I've been MIA from the blog lately. Sorry about that. Life has an annoying habit of getting in the way sometimes.

My mini hiatus notwithstanding, writing for CPA Success takes up an enjoyably large chunk of my time these days.

Kinda funny how things have worked out. I'm a journalist by trade, after all. I graduated from college in 1990 as a member of the last generation of old-school journalists.

Q.: How old-school was I?

A.: I wrote my first article for our college paper on a typewriter. I kid you not.

My career path has been, in a word, meandering. I've gone from news reporter to news editor to sports editor to online sports editor to electronic marketing manager to e-communications manager to chief communications officer, the latter focusing specifically on social and new media.

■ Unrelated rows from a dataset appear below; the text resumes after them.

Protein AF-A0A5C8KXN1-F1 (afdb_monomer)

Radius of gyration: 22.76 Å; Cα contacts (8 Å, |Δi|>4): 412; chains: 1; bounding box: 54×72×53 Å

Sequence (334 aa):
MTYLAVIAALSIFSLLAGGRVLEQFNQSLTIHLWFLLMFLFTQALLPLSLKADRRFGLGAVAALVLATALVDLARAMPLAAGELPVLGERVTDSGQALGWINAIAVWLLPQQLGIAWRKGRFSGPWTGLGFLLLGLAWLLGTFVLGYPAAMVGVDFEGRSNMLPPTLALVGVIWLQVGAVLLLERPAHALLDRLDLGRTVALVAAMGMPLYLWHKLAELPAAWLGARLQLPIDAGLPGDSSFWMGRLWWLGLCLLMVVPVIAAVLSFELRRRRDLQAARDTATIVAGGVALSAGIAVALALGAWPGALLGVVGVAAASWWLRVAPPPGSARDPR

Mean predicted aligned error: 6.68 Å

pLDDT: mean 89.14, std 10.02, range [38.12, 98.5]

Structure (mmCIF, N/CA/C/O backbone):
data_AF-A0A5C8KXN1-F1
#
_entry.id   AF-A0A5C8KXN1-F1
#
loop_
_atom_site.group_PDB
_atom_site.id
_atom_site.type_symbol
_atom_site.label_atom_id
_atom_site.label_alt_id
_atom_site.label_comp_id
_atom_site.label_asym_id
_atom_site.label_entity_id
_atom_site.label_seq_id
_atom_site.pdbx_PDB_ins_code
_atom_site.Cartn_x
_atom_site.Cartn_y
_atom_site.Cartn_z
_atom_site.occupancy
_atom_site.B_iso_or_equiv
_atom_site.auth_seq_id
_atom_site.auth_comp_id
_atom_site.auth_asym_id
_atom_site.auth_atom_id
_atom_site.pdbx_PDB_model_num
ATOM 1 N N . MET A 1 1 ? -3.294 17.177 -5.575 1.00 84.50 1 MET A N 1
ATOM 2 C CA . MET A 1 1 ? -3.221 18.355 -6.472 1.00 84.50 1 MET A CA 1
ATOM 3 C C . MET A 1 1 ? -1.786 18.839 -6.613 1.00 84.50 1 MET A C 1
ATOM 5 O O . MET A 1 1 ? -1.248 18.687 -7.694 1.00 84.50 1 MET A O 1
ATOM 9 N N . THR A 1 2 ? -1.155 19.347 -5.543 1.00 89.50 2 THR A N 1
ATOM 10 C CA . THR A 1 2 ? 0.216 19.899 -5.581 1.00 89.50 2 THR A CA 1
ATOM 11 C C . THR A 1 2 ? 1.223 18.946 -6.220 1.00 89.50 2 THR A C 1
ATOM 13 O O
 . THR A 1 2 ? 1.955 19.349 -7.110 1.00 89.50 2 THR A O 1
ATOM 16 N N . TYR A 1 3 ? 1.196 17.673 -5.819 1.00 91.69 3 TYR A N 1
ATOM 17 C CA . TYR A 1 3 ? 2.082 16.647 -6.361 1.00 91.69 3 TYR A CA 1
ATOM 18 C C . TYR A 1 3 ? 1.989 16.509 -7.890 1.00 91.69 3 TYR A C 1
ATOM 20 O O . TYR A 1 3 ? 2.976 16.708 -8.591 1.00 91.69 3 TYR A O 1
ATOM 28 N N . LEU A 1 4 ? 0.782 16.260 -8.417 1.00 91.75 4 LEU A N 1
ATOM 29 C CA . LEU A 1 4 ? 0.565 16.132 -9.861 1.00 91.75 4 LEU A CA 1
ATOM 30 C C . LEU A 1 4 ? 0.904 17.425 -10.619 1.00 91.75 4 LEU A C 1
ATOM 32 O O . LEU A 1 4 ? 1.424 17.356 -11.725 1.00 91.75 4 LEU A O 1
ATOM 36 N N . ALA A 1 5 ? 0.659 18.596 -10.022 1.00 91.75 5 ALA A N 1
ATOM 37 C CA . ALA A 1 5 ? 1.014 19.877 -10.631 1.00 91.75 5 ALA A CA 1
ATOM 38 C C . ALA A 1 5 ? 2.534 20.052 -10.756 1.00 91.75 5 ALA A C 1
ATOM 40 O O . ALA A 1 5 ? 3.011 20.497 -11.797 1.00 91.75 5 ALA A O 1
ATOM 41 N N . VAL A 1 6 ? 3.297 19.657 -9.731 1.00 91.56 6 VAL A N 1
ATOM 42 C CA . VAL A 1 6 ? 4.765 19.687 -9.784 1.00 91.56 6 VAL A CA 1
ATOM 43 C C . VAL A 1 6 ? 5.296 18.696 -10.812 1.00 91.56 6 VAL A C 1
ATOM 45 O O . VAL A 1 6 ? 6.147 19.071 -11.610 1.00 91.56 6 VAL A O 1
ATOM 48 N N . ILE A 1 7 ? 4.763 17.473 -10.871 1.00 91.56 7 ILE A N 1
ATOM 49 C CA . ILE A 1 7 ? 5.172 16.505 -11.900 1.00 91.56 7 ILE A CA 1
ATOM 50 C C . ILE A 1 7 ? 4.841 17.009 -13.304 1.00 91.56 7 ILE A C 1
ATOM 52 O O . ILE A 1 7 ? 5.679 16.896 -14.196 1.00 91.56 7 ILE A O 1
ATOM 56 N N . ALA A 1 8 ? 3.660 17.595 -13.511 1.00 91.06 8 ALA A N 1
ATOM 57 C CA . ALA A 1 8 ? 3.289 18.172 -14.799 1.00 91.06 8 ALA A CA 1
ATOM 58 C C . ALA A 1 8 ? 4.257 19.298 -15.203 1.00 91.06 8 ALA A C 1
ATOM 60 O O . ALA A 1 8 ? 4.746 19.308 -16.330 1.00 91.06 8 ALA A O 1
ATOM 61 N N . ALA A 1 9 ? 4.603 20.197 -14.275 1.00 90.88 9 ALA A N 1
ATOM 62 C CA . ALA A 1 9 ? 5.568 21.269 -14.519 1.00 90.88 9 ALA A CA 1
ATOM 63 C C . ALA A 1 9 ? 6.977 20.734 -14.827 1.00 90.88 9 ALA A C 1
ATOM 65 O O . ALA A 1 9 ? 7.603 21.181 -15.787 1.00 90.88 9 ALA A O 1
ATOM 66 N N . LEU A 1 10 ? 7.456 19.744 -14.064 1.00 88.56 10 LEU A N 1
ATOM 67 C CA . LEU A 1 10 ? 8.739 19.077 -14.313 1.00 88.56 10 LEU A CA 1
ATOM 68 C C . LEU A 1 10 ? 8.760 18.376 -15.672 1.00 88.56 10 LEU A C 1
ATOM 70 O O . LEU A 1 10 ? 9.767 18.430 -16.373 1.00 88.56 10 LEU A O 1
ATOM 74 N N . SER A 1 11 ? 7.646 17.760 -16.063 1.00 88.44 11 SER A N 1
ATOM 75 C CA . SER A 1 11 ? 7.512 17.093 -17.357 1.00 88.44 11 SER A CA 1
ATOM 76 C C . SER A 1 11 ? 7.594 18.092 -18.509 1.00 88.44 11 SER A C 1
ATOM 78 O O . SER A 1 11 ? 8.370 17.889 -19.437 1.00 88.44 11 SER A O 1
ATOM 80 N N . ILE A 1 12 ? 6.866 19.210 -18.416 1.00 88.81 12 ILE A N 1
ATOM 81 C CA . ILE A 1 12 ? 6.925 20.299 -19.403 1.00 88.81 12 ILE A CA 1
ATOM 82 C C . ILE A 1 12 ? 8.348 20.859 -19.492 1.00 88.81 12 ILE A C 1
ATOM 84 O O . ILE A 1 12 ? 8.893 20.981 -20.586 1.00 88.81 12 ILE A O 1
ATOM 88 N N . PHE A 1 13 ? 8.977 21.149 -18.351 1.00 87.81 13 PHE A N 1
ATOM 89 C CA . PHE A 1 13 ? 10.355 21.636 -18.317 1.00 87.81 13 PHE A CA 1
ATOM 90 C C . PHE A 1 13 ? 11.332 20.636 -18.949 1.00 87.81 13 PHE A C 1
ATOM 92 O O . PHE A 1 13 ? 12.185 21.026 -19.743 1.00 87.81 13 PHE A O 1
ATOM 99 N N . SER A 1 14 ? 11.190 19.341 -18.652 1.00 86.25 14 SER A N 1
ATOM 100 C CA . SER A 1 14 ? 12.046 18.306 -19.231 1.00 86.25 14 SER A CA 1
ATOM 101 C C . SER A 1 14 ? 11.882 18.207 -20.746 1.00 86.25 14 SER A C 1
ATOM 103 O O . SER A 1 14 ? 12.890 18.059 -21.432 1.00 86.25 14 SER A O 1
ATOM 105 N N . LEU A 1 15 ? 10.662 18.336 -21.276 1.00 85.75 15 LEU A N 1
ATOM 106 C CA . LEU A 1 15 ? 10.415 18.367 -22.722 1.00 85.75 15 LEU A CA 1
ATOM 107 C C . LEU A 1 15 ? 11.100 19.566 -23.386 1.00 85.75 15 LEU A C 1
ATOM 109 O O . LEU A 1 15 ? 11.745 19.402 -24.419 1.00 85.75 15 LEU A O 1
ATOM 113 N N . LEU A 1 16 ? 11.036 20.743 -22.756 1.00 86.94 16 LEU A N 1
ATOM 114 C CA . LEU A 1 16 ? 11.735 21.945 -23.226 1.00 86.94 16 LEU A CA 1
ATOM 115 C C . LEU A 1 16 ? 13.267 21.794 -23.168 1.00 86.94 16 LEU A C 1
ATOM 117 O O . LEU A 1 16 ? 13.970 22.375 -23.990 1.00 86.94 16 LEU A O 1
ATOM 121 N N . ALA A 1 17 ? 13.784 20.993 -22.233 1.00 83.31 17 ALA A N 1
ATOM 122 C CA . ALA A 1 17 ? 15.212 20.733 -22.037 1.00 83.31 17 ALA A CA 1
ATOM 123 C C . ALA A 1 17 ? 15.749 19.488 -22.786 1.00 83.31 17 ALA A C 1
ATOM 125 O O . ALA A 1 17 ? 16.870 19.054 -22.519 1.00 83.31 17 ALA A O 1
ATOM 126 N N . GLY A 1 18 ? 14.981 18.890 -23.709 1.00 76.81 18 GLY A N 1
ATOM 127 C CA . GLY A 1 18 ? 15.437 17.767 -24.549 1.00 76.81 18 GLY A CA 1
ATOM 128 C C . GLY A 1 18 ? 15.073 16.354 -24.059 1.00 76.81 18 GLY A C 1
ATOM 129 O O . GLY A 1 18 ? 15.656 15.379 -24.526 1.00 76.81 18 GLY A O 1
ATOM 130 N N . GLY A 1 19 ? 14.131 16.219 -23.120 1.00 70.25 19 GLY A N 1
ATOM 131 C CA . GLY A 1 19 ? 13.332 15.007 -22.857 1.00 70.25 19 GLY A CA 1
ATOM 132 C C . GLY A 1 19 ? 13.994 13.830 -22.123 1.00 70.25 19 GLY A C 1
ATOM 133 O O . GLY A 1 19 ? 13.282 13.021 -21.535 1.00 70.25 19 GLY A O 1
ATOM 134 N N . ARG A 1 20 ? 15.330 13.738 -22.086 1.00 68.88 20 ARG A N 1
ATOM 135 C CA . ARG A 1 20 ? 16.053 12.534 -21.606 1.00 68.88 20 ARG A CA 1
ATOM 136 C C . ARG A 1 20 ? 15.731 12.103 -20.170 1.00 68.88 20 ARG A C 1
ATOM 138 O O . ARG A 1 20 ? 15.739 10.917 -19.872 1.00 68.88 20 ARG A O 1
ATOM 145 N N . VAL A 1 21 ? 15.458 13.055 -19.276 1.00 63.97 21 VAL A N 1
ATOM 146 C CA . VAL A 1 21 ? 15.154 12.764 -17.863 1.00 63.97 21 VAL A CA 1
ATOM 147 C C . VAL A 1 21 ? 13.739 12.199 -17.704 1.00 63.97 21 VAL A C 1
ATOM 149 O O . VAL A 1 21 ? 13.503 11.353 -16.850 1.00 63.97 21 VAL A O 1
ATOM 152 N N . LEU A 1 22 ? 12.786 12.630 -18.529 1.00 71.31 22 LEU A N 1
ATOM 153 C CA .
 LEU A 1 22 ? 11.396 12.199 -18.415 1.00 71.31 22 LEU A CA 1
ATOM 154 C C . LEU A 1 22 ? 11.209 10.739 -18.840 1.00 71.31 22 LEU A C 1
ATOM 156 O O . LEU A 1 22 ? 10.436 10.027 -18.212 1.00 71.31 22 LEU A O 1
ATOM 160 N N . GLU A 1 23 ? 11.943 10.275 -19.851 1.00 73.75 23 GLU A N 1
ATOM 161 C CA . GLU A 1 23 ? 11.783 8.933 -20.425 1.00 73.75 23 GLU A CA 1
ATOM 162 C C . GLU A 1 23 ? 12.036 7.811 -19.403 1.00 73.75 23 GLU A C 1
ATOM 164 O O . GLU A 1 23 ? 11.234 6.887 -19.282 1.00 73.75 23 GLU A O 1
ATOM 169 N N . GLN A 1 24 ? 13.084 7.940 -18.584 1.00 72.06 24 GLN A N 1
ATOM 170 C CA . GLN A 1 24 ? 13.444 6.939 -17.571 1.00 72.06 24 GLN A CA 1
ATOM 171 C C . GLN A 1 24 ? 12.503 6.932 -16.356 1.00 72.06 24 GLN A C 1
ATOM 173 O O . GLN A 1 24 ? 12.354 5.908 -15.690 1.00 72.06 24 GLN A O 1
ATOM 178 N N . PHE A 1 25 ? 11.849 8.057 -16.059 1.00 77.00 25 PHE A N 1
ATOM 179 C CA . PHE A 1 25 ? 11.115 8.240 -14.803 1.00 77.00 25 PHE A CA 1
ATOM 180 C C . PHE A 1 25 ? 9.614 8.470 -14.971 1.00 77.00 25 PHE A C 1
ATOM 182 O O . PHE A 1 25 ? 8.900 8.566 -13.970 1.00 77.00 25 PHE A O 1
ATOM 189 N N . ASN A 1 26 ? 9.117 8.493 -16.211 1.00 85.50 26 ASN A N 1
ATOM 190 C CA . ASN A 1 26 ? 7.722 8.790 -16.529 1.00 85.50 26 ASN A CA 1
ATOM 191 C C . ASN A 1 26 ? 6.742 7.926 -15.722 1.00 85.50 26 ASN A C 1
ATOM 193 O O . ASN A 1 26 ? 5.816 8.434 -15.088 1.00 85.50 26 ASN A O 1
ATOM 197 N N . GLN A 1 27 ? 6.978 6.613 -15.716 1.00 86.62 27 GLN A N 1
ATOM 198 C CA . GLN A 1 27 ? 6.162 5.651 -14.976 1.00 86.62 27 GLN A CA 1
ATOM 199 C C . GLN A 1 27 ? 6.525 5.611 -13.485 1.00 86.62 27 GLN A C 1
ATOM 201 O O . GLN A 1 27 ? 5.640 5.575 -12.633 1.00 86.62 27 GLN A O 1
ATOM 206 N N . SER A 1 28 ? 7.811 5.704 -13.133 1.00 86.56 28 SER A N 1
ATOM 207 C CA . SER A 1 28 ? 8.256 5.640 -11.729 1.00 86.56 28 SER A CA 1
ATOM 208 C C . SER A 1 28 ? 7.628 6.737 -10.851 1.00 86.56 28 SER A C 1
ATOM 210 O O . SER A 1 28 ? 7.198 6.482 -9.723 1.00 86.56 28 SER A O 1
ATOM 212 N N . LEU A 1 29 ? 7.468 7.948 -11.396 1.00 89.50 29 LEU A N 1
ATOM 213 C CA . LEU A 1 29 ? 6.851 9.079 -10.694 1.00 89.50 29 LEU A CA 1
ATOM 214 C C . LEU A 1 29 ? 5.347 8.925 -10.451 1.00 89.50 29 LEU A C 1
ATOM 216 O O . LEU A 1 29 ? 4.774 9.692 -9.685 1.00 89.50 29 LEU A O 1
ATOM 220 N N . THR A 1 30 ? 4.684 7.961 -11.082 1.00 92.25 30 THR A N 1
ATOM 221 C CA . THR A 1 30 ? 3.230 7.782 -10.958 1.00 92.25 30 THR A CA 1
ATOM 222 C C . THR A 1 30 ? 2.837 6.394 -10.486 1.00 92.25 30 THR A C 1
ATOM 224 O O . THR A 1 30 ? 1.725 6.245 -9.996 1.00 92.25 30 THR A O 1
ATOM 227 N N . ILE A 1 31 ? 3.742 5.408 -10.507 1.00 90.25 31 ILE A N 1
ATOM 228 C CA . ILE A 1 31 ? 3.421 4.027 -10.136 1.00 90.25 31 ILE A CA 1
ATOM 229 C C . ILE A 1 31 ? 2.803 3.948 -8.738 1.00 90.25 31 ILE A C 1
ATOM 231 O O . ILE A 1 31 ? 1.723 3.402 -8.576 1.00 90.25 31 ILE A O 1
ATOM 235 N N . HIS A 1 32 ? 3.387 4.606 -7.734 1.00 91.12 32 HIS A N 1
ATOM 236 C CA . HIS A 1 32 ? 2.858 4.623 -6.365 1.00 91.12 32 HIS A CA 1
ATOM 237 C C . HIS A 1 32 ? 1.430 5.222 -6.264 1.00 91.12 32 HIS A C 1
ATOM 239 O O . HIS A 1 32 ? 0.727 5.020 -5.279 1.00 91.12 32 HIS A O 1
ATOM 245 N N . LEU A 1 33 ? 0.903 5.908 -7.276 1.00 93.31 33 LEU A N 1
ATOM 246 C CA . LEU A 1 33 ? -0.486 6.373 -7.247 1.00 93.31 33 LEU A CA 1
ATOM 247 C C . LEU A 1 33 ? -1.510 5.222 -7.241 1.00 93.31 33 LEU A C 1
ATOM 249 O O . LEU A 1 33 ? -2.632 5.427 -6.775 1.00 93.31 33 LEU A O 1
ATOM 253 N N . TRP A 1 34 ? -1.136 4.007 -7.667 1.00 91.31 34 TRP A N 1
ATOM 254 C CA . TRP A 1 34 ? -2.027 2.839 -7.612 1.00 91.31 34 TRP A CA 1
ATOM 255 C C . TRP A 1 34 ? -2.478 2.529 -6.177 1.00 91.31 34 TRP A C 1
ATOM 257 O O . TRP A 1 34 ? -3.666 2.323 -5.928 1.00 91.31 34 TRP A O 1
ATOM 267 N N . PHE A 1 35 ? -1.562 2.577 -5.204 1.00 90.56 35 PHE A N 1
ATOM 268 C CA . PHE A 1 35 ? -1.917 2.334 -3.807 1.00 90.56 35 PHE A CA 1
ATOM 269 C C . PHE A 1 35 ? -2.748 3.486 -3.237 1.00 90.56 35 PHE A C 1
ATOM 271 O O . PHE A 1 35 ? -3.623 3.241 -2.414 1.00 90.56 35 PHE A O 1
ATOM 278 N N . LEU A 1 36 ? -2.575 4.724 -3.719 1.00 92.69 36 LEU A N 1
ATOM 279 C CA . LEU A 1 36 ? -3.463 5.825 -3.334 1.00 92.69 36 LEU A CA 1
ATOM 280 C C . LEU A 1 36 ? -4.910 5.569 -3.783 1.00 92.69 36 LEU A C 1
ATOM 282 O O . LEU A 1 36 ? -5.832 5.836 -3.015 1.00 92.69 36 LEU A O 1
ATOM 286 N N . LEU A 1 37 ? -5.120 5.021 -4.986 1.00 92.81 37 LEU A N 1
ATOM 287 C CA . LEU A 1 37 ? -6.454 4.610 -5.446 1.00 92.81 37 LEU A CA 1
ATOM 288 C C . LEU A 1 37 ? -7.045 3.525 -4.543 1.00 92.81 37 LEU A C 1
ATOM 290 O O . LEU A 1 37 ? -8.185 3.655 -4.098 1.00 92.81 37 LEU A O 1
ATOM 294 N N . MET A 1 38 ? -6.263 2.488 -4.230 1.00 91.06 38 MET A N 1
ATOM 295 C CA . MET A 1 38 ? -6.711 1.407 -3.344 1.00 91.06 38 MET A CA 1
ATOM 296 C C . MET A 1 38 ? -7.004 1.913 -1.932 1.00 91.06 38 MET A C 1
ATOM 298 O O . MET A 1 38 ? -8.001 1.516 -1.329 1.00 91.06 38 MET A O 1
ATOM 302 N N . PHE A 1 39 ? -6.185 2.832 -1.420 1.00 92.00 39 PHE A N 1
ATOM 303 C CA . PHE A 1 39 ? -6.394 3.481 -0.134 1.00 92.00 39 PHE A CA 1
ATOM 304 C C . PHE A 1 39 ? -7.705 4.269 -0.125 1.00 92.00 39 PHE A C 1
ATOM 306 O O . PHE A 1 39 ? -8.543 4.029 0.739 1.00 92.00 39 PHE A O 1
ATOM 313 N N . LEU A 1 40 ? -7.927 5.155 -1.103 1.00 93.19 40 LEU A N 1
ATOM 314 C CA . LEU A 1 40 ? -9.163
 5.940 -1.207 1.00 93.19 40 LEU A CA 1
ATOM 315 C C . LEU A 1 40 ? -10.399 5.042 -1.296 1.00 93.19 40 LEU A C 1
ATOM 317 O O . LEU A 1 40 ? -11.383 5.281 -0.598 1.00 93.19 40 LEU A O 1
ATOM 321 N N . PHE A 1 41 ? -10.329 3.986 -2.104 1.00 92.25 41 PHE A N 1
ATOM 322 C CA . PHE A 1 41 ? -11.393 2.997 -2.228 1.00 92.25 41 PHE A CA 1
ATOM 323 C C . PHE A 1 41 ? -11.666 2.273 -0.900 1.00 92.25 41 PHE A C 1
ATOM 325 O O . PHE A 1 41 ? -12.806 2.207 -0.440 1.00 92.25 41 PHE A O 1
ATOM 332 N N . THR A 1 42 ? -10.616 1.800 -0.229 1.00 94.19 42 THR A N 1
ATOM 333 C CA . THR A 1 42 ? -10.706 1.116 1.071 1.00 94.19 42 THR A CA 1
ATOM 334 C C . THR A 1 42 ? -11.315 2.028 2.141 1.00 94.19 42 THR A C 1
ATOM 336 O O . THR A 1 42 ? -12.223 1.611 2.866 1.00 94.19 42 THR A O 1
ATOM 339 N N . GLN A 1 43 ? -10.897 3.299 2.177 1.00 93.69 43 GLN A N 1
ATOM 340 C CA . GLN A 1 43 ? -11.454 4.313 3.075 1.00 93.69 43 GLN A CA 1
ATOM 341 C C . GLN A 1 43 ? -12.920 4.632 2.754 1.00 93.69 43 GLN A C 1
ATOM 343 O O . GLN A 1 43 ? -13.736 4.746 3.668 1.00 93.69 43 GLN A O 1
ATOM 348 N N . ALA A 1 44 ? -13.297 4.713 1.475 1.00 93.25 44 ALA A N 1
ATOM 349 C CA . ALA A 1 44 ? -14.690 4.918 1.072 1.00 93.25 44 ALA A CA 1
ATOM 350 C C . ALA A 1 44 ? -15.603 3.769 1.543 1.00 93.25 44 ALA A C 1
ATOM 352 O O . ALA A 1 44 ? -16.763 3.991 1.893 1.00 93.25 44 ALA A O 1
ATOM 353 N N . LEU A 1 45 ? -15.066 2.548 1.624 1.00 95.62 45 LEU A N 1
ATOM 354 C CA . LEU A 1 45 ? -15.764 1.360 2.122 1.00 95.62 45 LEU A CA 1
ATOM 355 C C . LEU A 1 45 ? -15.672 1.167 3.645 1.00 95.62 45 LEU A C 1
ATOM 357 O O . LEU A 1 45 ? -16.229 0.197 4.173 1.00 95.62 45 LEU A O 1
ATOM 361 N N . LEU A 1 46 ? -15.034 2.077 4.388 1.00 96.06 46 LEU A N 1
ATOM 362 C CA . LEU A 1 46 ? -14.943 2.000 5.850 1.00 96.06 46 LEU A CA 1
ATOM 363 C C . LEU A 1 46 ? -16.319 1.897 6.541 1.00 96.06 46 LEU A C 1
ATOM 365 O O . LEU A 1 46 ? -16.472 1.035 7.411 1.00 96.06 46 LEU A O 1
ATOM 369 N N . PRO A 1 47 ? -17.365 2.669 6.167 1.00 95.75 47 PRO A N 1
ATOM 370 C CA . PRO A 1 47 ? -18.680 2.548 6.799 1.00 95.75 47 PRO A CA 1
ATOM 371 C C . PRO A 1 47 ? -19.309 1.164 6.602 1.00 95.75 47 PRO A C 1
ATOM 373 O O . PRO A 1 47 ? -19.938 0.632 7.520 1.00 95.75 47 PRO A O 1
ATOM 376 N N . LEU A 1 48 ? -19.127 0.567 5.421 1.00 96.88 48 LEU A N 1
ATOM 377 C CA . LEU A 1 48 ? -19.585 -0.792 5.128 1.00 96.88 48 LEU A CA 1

Those are just job titles, though. They merely describe how I do my job.

What I do hasn't changed at all.

I'm in the business of informing people. Telling stories. Spreading the word. That's my passion. That's what I do. How I do it has changed radically over the years. What I do hasn't changed at all.

That's a perfect example of what "The Finch Effect" author Nacie Carson might call "vocational Darwinism" -- the notion that our jobs must evolve to conquer the radical changes that are impacting our careers.

It's a lesson that today's students would be wise to learn -- and that today's employees must embrace to survive. As Tom Hood says, the No. 1 skill going forward is the ability to learn new skills.

"Take responsibility for our own professional development when possible," Carson tells Fast Company's Drake Baer. "It's important for professionals to be comfortable and willing to hold up their hand to get more skill development, to improve the skills they're already great at, and not wait for a company to do that for them, to really take ownership of their own skill development."

In other words, change won't wait for you to catch up. You have to do that on your own. Be stubborn enough to cling to your passion -- and flexible enough to adopt newer, better ways of doing that work.

In an era of unprecedented change and complexity, that's a key to staying relevant.